Just one in 10 seminarians is an only child, whereas around 44 percent have at least one sibling, and a quarter of them have two siblings. Roughly 10 percent have three siblings, meaning that the more children there are in a family, the more likely it is that one of them will enter the priesthood or consecrated life.

There are also a significant number of foreign seminarians in Italy, with 10 percent of the total hailing from other parts of the world.

Most of Italy’s foreign seminarians come from Africa, specifically Madagascar, Nigeria, Cameroon, and the Ivory Coast. Around one in five come from other European countries, such as Poland, Albania, Romania, and Croatia.

In his remarks, Gianola said that the vocational call “is an artisanal work that needs the contribution of many to flourish.”

“It does not concern just the times most dedicated to discernment, such as the seminary, but it intertwines the work of many hands…very care, every educative action, every step taken in the growth or development of a life contributes to the formation of the person,” he said.

Thus, every environment becomes a space “in which to take care of one another’s vocation, to take care of the person, to weave that dialogue of esteem and listening which is fertile ground for the sowing of the Gospel.”

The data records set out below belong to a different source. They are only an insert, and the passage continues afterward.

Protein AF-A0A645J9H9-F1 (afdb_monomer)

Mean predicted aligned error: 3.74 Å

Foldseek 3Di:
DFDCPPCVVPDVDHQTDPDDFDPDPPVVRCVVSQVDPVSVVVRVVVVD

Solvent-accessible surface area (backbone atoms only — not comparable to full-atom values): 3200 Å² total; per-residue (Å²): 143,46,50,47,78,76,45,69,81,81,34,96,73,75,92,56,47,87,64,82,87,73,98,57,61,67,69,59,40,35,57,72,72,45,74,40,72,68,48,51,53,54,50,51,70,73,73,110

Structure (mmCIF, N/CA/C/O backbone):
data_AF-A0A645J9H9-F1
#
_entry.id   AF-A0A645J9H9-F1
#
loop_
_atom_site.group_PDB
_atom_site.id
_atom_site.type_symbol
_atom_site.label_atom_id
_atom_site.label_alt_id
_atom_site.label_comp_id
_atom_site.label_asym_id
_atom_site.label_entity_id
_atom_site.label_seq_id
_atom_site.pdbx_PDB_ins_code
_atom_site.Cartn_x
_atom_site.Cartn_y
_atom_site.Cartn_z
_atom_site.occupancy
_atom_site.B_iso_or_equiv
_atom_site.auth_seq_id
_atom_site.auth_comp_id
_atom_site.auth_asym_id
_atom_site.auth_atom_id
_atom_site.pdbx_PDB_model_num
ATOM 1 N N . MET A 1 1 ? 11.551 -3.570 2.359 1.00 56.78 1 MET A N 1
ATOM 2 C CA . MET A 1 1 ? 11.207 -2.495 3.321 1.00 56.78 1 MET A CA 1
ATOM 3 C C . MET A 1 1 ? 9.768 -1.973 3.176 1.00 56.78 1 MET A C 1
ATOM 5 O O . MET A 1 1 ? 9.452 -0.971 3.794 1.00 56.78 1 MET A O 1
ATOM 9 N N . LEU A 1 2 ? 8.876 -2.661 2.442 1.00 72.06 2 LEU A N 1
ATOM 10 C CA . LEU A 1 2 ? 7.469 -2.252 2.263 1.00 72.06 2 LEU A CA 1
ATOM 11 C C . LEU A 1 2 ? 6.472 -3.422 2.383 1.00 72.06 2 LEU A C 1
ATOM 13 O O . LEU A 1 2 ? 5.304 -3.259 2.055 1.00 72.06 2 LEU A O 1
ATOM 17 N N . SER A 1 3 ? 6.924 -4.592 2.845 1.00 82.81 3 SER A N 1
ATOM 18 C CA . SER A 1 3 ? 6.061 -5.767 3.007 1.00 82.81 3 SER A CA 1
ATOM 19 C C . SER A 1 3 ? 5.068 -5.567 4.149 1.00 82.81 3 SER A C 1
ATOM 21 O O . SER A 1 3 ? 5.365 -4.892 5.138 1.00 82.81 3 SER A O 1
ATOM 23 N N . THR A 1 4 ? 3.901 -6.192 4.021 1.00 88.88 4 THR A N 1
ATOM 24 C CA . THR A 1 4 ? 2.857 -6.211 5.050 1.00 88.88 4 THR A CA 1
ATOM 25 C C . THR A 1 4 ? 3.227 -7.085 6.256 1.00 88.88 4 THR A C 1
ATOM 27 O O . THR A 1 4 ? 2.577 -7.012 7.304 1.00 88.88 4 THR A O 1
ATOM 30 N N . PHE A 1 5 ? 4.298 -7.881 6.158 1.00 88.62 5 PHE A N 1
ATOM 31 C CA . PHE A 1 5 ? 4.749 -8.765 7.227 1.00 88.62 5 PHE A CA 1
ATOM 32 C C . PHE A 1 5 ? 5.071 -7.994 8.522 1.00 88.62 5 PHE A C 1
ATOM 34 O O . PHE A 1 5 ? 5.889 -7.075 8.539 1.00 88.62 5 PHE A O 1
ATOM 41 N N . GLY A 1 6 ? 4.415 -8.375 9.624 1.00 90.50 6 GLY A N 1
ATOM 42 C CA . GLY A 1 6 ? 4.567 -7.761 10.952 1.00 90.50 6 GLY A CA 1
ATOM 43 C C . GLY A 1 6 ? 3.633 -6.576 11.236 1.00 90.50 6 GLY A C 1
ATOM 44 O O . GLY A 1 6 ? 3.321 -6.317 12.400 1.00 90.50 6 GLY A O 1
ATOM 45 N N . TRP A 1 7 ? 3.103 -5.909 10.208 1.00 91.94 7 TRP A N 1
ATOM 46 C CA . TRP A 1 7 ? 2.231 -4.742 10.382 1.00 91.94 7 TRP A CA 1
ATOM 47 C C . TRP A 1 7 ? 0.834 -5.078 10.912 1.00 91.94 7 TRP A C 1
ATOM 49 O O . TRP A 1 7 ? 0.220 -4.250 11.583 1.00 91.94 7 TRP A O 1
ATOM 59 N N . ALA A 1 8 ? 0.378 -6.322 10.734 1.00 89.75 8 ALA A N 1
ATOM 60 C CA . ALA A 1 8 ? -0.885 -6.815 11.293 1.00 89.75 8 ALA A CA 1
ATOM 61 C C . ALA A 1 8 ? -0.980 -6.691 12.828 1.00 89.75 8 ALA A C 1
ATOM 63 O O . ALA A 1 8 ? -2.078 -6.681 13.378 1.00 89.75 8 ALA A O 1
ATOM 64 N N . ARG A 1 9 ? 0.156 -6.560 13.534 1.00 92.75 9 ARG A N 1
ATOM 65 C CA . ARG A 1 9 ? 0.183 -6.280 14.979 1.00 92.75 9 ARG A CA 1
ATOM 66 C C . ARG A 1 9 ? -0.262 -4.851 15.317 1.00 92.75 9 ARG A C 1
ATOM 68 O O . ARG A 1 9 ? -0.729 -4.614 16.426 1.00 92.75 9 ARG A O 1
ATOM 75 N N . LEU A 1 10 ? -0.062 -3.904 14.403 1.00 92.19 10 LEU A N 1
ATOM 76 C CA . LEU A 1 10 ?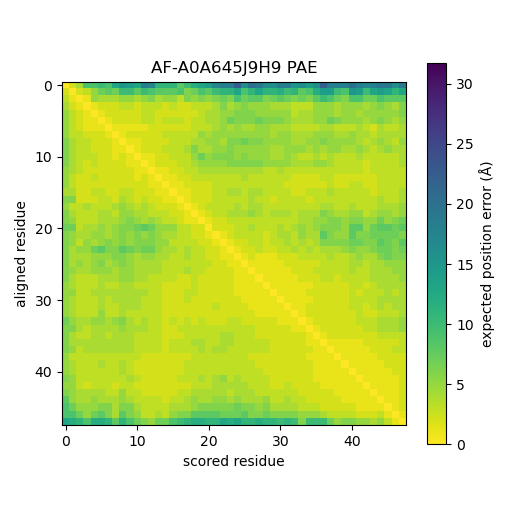 -0.267 -2.471 14.633 1.00 92.19 10 LEU A CA 1
ATOM 77 C C . LEU A 1 10 ? -1.509 -1.936 13.917 1.00 92.19 10 LEU A C 1
ATOM 79 O O . LEU A 1 10 ? -2.163 -1.035 14.431 1.00 92.19 10 LEU A O 1
ATOM 83 N N . ALA A 1 11 ? -1.841 -2.486 12.750 1.00 90.06 11 ALA A N 1
ATOM 84 C CA . ALA A 1 11 ? -2.967 -2.041 11.945 1.00 90.06 11 ALA A CA 1
ATOM 85 C C . ALA A 1 11 ? -3.798 -3.223 11.430 1.00 90.06 11 ALA A C 1
ATOM 87 O O . ALA A 1 11 ? -3.268 -4.238 10.971 1.00 90.06 11 ALA A O 1
ATOM 88 N N . LYS A 1 12 ? -5.128 -3.058 11.477 1.00 89.31 12 LYS A N 1
ATOM 89 C CA . LYS A 1 12 ? -6.110 -4.048 11.001 1.00 89.31 12 LYS A CA 1
ATOM 90 C C . LYS A 1 12 ? -6.042 -4.251 9.483 1.00 89.31 12 LYS A C 1
ATOM 92 O O . LYS A 1 12 ? -6.252 -5.360 9.005 1.00 89.31 12 LYS A O 1
ATOM 97 N N . PHE A 1 13 ? -5.732 -3.190 8.743 1.00 91.06 13 PHE A N 1
ATOM 98 C CA . PHE A 1 13 ? -5.606 -3.200 7.289 1.00 91.06 13 PHE A CA 1
ATOM 99 C C . PHE A 1 13 ? -4.239 -2.651 6.900 1.00 91.06 13 PHE A C 1
ATOM 101 O O . PHE A 1 13 ? -3.834 -1.605 7.401 1.00 91.06 13 PHE A O 1
ATOM 108 N N . ASN A 1 14 ? -3.537 -3.360 6.017 1.00 92.19 14 ASN A N 1
ATOM 109 C CA . ASN A 1 14 ? -2.155 -3.060 5.656 1.00 92.19 14 ASN A CA 1
ATOM 110 C C . ASN A 1 14 ? -2.031 -2.966 4.137 1.00 92.19 14 ASN A C 1
ATOM 112 O O . ASN A 1 14 ? -2.327 -3.929 3.434 1.00 92.19 14 ASN A O 1
ATOM 116 N N . MET A 1 15 ? -1.594 -1.807 3.648 1.00 91.00 15 MET A N 1
ATOM 117 C CA . MET A 1 15 ? -1.290 -1.577 2.238 1.00 91.00 15 MET A CA 1
ATOM 118 C C . MET A 1 15 ? 0.231 -1.560 2.075 1.00 91.00 15 MET A C 1
ATOM 120 O O . MET A 1 15 ? 0.904 -0.660 2.573 1.00 91.00 15 MET A O 1
ATOM 124 N N . GLY A 1 16 ? 0.768 -2.590 1.427 1.00 90.75 16 GLY A N 1
ATOM 125 C CA . GLY A 1 16 ? 2.203 -2.843 1.297 1.00 90.75 16 GLY A CA 1
ATOM 126 C C . GLY A 1 16 ? 2.567 -3.399 -0.080 1.00 90.75 16 GLY A C 1
ATOM 127 O O . GLY A 1 16 ? 1.704 -3.610 -0.928 1.00 90.75 16 GLY A O 1
ATOM 128 N N . ILE A 1 17 ? 3.858 -3.648 -0.286 1.00 92.12 17 ILE A N 1
ATOM 129 C CA . ILE A 1 17 ? 4.415 -4.339 -1.451 1.00 92.12 17 ILE A CA 1
ATOM 130 C C . ILE A 1 17 ? 5.039 -5.641 -0.956 1.00 92.12 17 ILE A C 1
ATOM 132 O O . ILE A 1 17 ? 6.096 -5.627 -0.320 1.00 92.12 17 ILE A O 1
ATOM 136 N N . ASP A 1 18 ? 4.392 -6.760 -1.267 1.00 89.44 18 ASP A N 1
ATOM 137 C CA . ASP A 1 18 ? 4.868 -8.107 -0.921 1.00 89.44 18 ASP A CA 1
ATOM 138 C C . ASP A 1 18 ? 5.619 -8.789 -2.080 1.00 89.44 18 A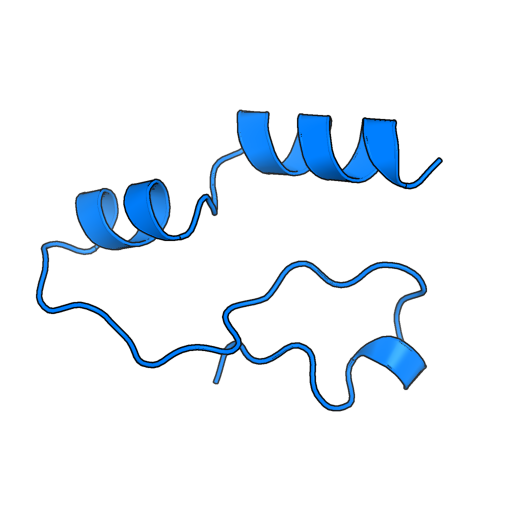SP A C 1
ATOM 140 O O . ASP A 1 18 ? 6.013 -9.950 -1.992 1.00 89.44 18 ASP A O 1
ATOM 144 N N . THR A 1 19 ? 5.862 -8.048 -3.162 1.00 87.81 19 THR A N 1
ATOM 145 C CA . THR A 1 19 ? 6.677 -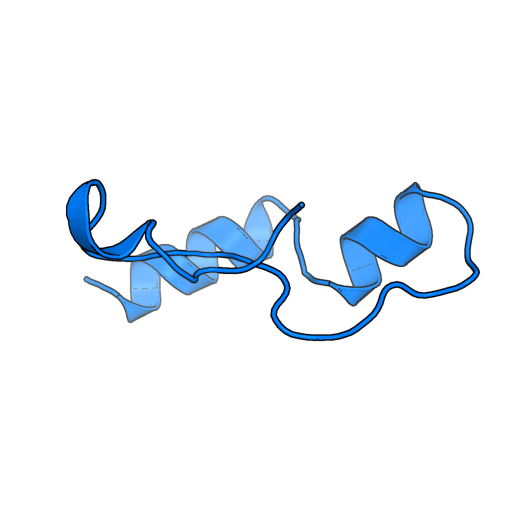8.462 -4.308 1.00 87.81 19 THR A CA 1
ATOM 146 C C . THR A 1 19 ? 8.007 -7.713 -4.345 1.00 87.81 19 THR A C 1
ATOM 148 O O . THR A 1 19 ? 8.221 -6.723 -3.643 1.00 87.81 19 THR A O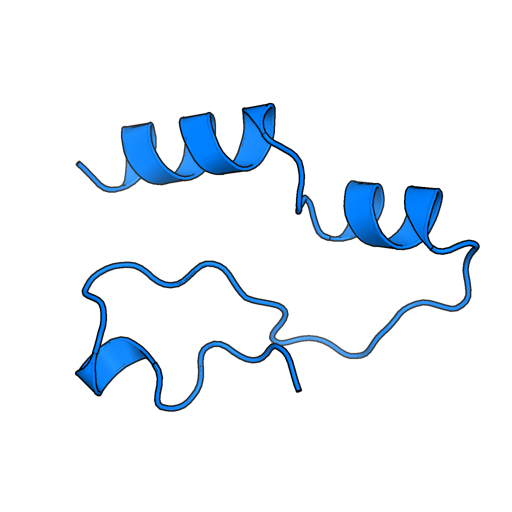 1
ATOM 151 N N . PHE A 1 20 ? 8.924 -8.165 -5.201 1.00 89.31 20 PHE A N 1
ATOM 152 C CA . PHE A 1 20 ? 10.137 -7.403 -5.482 1.00 89.31 20 PHE A CA 1
ATOM 153 C C . PHE A 1 20 ? 9.823 -6.061 -6.159 1.00 89.31 20 PHE A C 1
ATOM 155 O O . PHE A 1 20 ? 8.750 -5.862 -6.734 1.00 89.31 20 PHE A O 1
ATOM 162 N N . GLY A 1 21 ? 10.781 -5.135 -6.056 1.00 87.75 21 GLY A N 1
ATOM 163 C CA . GLY A 1 21 ? 10.712 -3.831 -6.708 1.00 87.75 21 GLY A CA 1
ATOM 164 C C . GLY A 1 21 ? 10.718 -3.935 -8.235 1.00 87.75 21 GLY A C 1
ATOM 165 O O . GLY A 1 21 ? 10.968 -4.992 -8.809 1.00 87.75 21 GLY A O 1
ATOM 166 N N . THR A 1 22 ? 10.476 -2.804 -8.891 1.00 89.56 22 THR A N 1
ATOM 167 C CA . THR A 1 22 ? 10.546 -2.675 -10.349 1.00 89.56 22 THR A CA 1
ATOM 168 C C . THR A 1 22 ? 11.626 -1.668 -10.737 1.00 89.56 22 THR A C 1
ATOM 170 O O . THR A 1 22 ? 11.886 -0.717 -9.996 1.00 89.56 22 THR A O 1
ATOM 173 N N . SER A 1 23 ? 12.271 -1.877 -11.884 1.00 93.56 23 SER A N 1
ATOM 174 C CA . SER A 1 23 ? 13.256 -0.936 -12.420 1.00 93.56 23 SER A CA 1
ATOM 175 C C . SER A 1 23 ? 12.532 0.118 -13.249 1.00 93.56 23 SER A C 1
ATOM 177 O O . SER A 1 23 ? 12.246 -0.081 -14.429 1.00 93.56 23 SER A O 1
ATOM 179 N N . ALA A 1 24 ? 12.166 1.222 -12.605 1.00 92.31 24 ALA A N 1
ATOM 180 C CA . ALA A 1 24 ? 11.460 2.329 -13.232 1.00 92.31 24 ALA A CA 1
ATOM 181 C C . ALA A 1 24 ? 11.723 3.635 -12.463 1.00 92.31 24 ALA A C 1
ATOM 183 O O . ALA A 1 24 ? 12.118 3.592 -11.293 1.00 92.31 24 ALA A O 1
ATOM 184 N N . PRO A 1 25 ? 11.466 4.808 -13.071 1.00 94.56 25 PRO A N 1
ATOM 185 C CA . PRO A 1 25 ? 11.428 6.068 -12.337 1.00 94.56 25 PRO A CA 1
ATOM 186 C C . PRO A 1 25 ? 10.447 5.990 -11.164 1.00 94.56 25 PRO A C 1
ATOM 188 O O . PRO A 1 25 ? 9.378 5.391 -11.289 1.00 94.56 25 PRO A O 1
ATOM 191 N N . ALA A 1 26 ? 10.772 6.648 -10.048 1.00 89.94 26 ALA A N 1
ATOM 192 C CA . ALA A 1 26 ? 10.004 6.547 -8.804 1.00 89.94 26 ALA A CA 1
ATOM 193 C C . ALA A 1 26 ? 8.497 6.783 -8.998 1.00 89.94 26 ALA A C 1
ATOM 195 O O . ALA A 1 26 ? 7.689 6.027 -8.472 1.00 89.94 26 ALA A O 1
ATOM 196 N N . LYS A 1 27 ? 8.112 7.777 -9.810 1.00 91.75 27 LYS A N 1
ATOM 197 C CA . LYS A 1 27 ? 6.701 8.069 -10.102 1.00 91.75 27 LYS A CA 1
ATOM 198 C C . LYS A 1 27 ? 5.984 6.886 -10.764 1.00 91.75 27 LYS A C 1
ATOM 200 O O . LYS A 1 27 ? 4.917 6.491 -10.311 1.00 91.75 27 LYS A O 1
ATOM 205 N N . ALA A 1 28 ? 6.605 6.289 -11.780 1.00 92.56 28 ALA A N 1
ATOM 206 C CA . ALA A 1 28 ? 6.054 5.133 -12.480 1.00 92.56 28 ALA A CA 1
ATOM 207 C C . ALA A 1 28 ? 6.018 3.888 -11.579 1.00 92.56 28 AL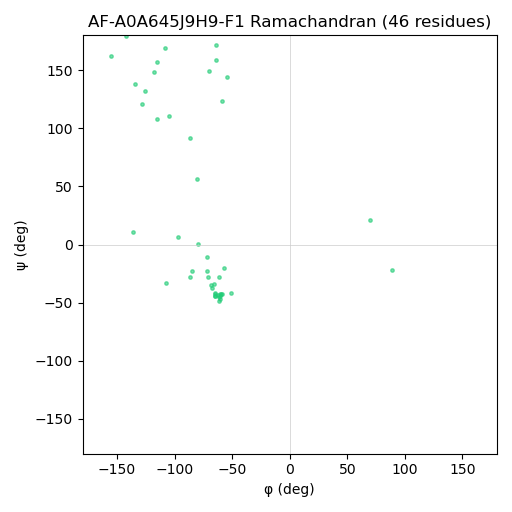A A C 1
ATOM 209 O O . ALA A 1 28 ? 5.058 3.125 -11.619 1.00 92.56 28 ALA A O 1
ATOM 210 N N . ALA A 1 29 ? 7.030 3.702 -10.725 1.00 91.94 29 ALA A N 1
ATOM 211 C CA . ALA A 1 29 ? 7.048 2.614 -9.750 1.00 91.94 29 ALA A CA 1
ATOM 212 C C . ALA A 1 29 ? 5.924 2.759 -8.706 1.00 91.94 29 ALA A C 1
ATOM 214 O O . ALA A 1 29 ? 5.221 1.793 -8.424 1.00 91.94 29 ALA A O 1
ATOM 215 N N . ILE A 1 30 ? 5.712 3.963 -8.168 1.00 91.50 30 ILE A N 1
ATOM 216 C CA . ILE A 1 30 ? 4.646 4.261 -7.196 1.00 91.50 30 ILE A CA 1
ATOM 217 C C . ILE A 1 30 ? 3.261 4.013 -7.806 1.00 91.50 30 ILE A C 1
ATOM 219 O O . ILE A 1 30 ? 2.421 3.372 -7.173 1.00 91.50 30 ILE A O 1
ATOM 223 N N . GLU A 1 31 ? 3.035 4.472 -9.041 1.00 92.31 31 GLU A N 1
ATOM 224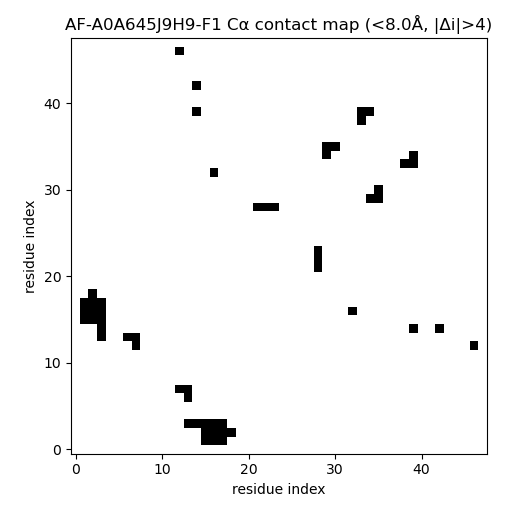 C CA . GLU A 1 31 ? 1.794 4.216 -9.781 1.00 92.31 31 GLU A CA 1
ATOM 225 C C . GLU A 1 31 ? 1.587 2.716 -10.037 1.00 92.31 31 GLU A C 1
ATOM 227 O O . GLU A 1 31 ? 0.493 2.205 -9.802 1.00 92.31 31 GLU A O 1
ATOM 232 N N . HIS A 1 32 ? 2.641 1.992 -10.433 1.00 91.12 32 HIS A N 1
ATOM 233 C CA . HIS A 1 32 ? 2.593 0.547 -10.671 1.00 91.12 32 HIS A CA 1
ATOM 234 C C . HIS A 1 32 ? 2.205 -0.247 -9.417 1.00 91.12 32 HIS A C 1
ATOM 236 O O . HIS A 1 32 ? 1.369 -1.144 -9.489 1.00 91.12 32 HIS A O 1
ATOM 242 N N . PHE A 1 33 ? 2.764 0.109 -8.257 1.00 91.31 33 PHE A N 1
ATOM 243 C CA . PHE A 1 33 ? 2.415 -0.519 -6.980 1.00 91.31 33 PHE A CA 1
ATOM 244 C C . PHE A 1 33 ? 1.108 0.011 -6.373 1.00 91.31 33 PHE A C 1
ATOM 246 O O . PHE A 1 33 ? 0.705 -0.431 -5.299 1.00 91.31 33 PHE A O 1
ATOM 253 N N . GLY A 1 34 ? 0.433 0.951 -7.039 1.00 89.62 34 GLY A N 1
ATOM 254 C CA . GLY A 1 34 ? -0.843 1.488 -6.586 1.00 89.62 34 GLY A CA 1
ATOM 255 C C . GLY A 1 34 ? -0.740 2.352 -5.331 1.00 89.62 34 GLY A C 1
ATOM 256 O O . GLY A 1 34 ? -1.748 2.552 -4.667 1.00 89.62 34 GLY A O 1
ATOM 257 N N . PHE A 1 35 ? 0.433 2.901 -5.007 1.00 90.31 35 PHE A N 1
ATOM 258 C CA . PHE A 1 35 ? 0.614 3.834 -3.886 1.00 90.31 35 PHE A CA 1
ATOM 259 C C . PHE A 1 35 ? 0.175 5.253 -4.274 1.00 90.31 35 PHE A C 1
ATOM 261 O O . PHE A 1 35 ? 0.933 6.217 -4.203 1.00 90.31 35 PHE A O 1
ATOM 268 N N . THR A 1 36 ? -1.075 5.373 -4.714 1.00 93.00 36 THR A N 1
ATOM 269 C CA . THR A 1 36 ? -1.726 6.638 -5.065 1.00 93.00 36 THR A CA 1
ATOM 270 C C . THR A 1 36 ? -2.892 6.904 -4.121 1.00 93.00 36 THR A C 1
ATOM 272 O O . THR A 1 36 ? -3.438 5.985 -3.506 1.00 93.00 36 THR A O 1
ATOM 275 N N . VAL A 1 37 ? -3.283 8.174 -3.996 1.00 93.19 37 VAL A N 1
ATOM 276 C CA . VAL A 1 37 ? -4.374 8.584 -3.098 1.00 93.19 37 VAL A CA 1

Given Italy’s demographic shifts and increasingly diversified clergy, Gianola said an in-depth reflection is needed to determine proposals for future action that are “capable of discerning and valuing the richness that the numerous paths traveled to arrive at a vocational choice bring with it.”

“Assuming a vocational gaze does not mean seeing ‘priests and nuns’ everywhere but knowing how to intuit, in every context, the possible invitations that the Spirit has sown in the hearts of adolescents and young people and to support their own steps so that in listening to the Word of God, they can recognize them,” he said.

Italy’s vocational crisis was flagged as a major concern of Pope Francis during his speech to Italy’s bishops during their spring plenary assembly in 2018.

In his remarks at the time, the pope said that “the first thing that worries me is the crisis of vocations,” and warned of a “hemorrhage of vocations.”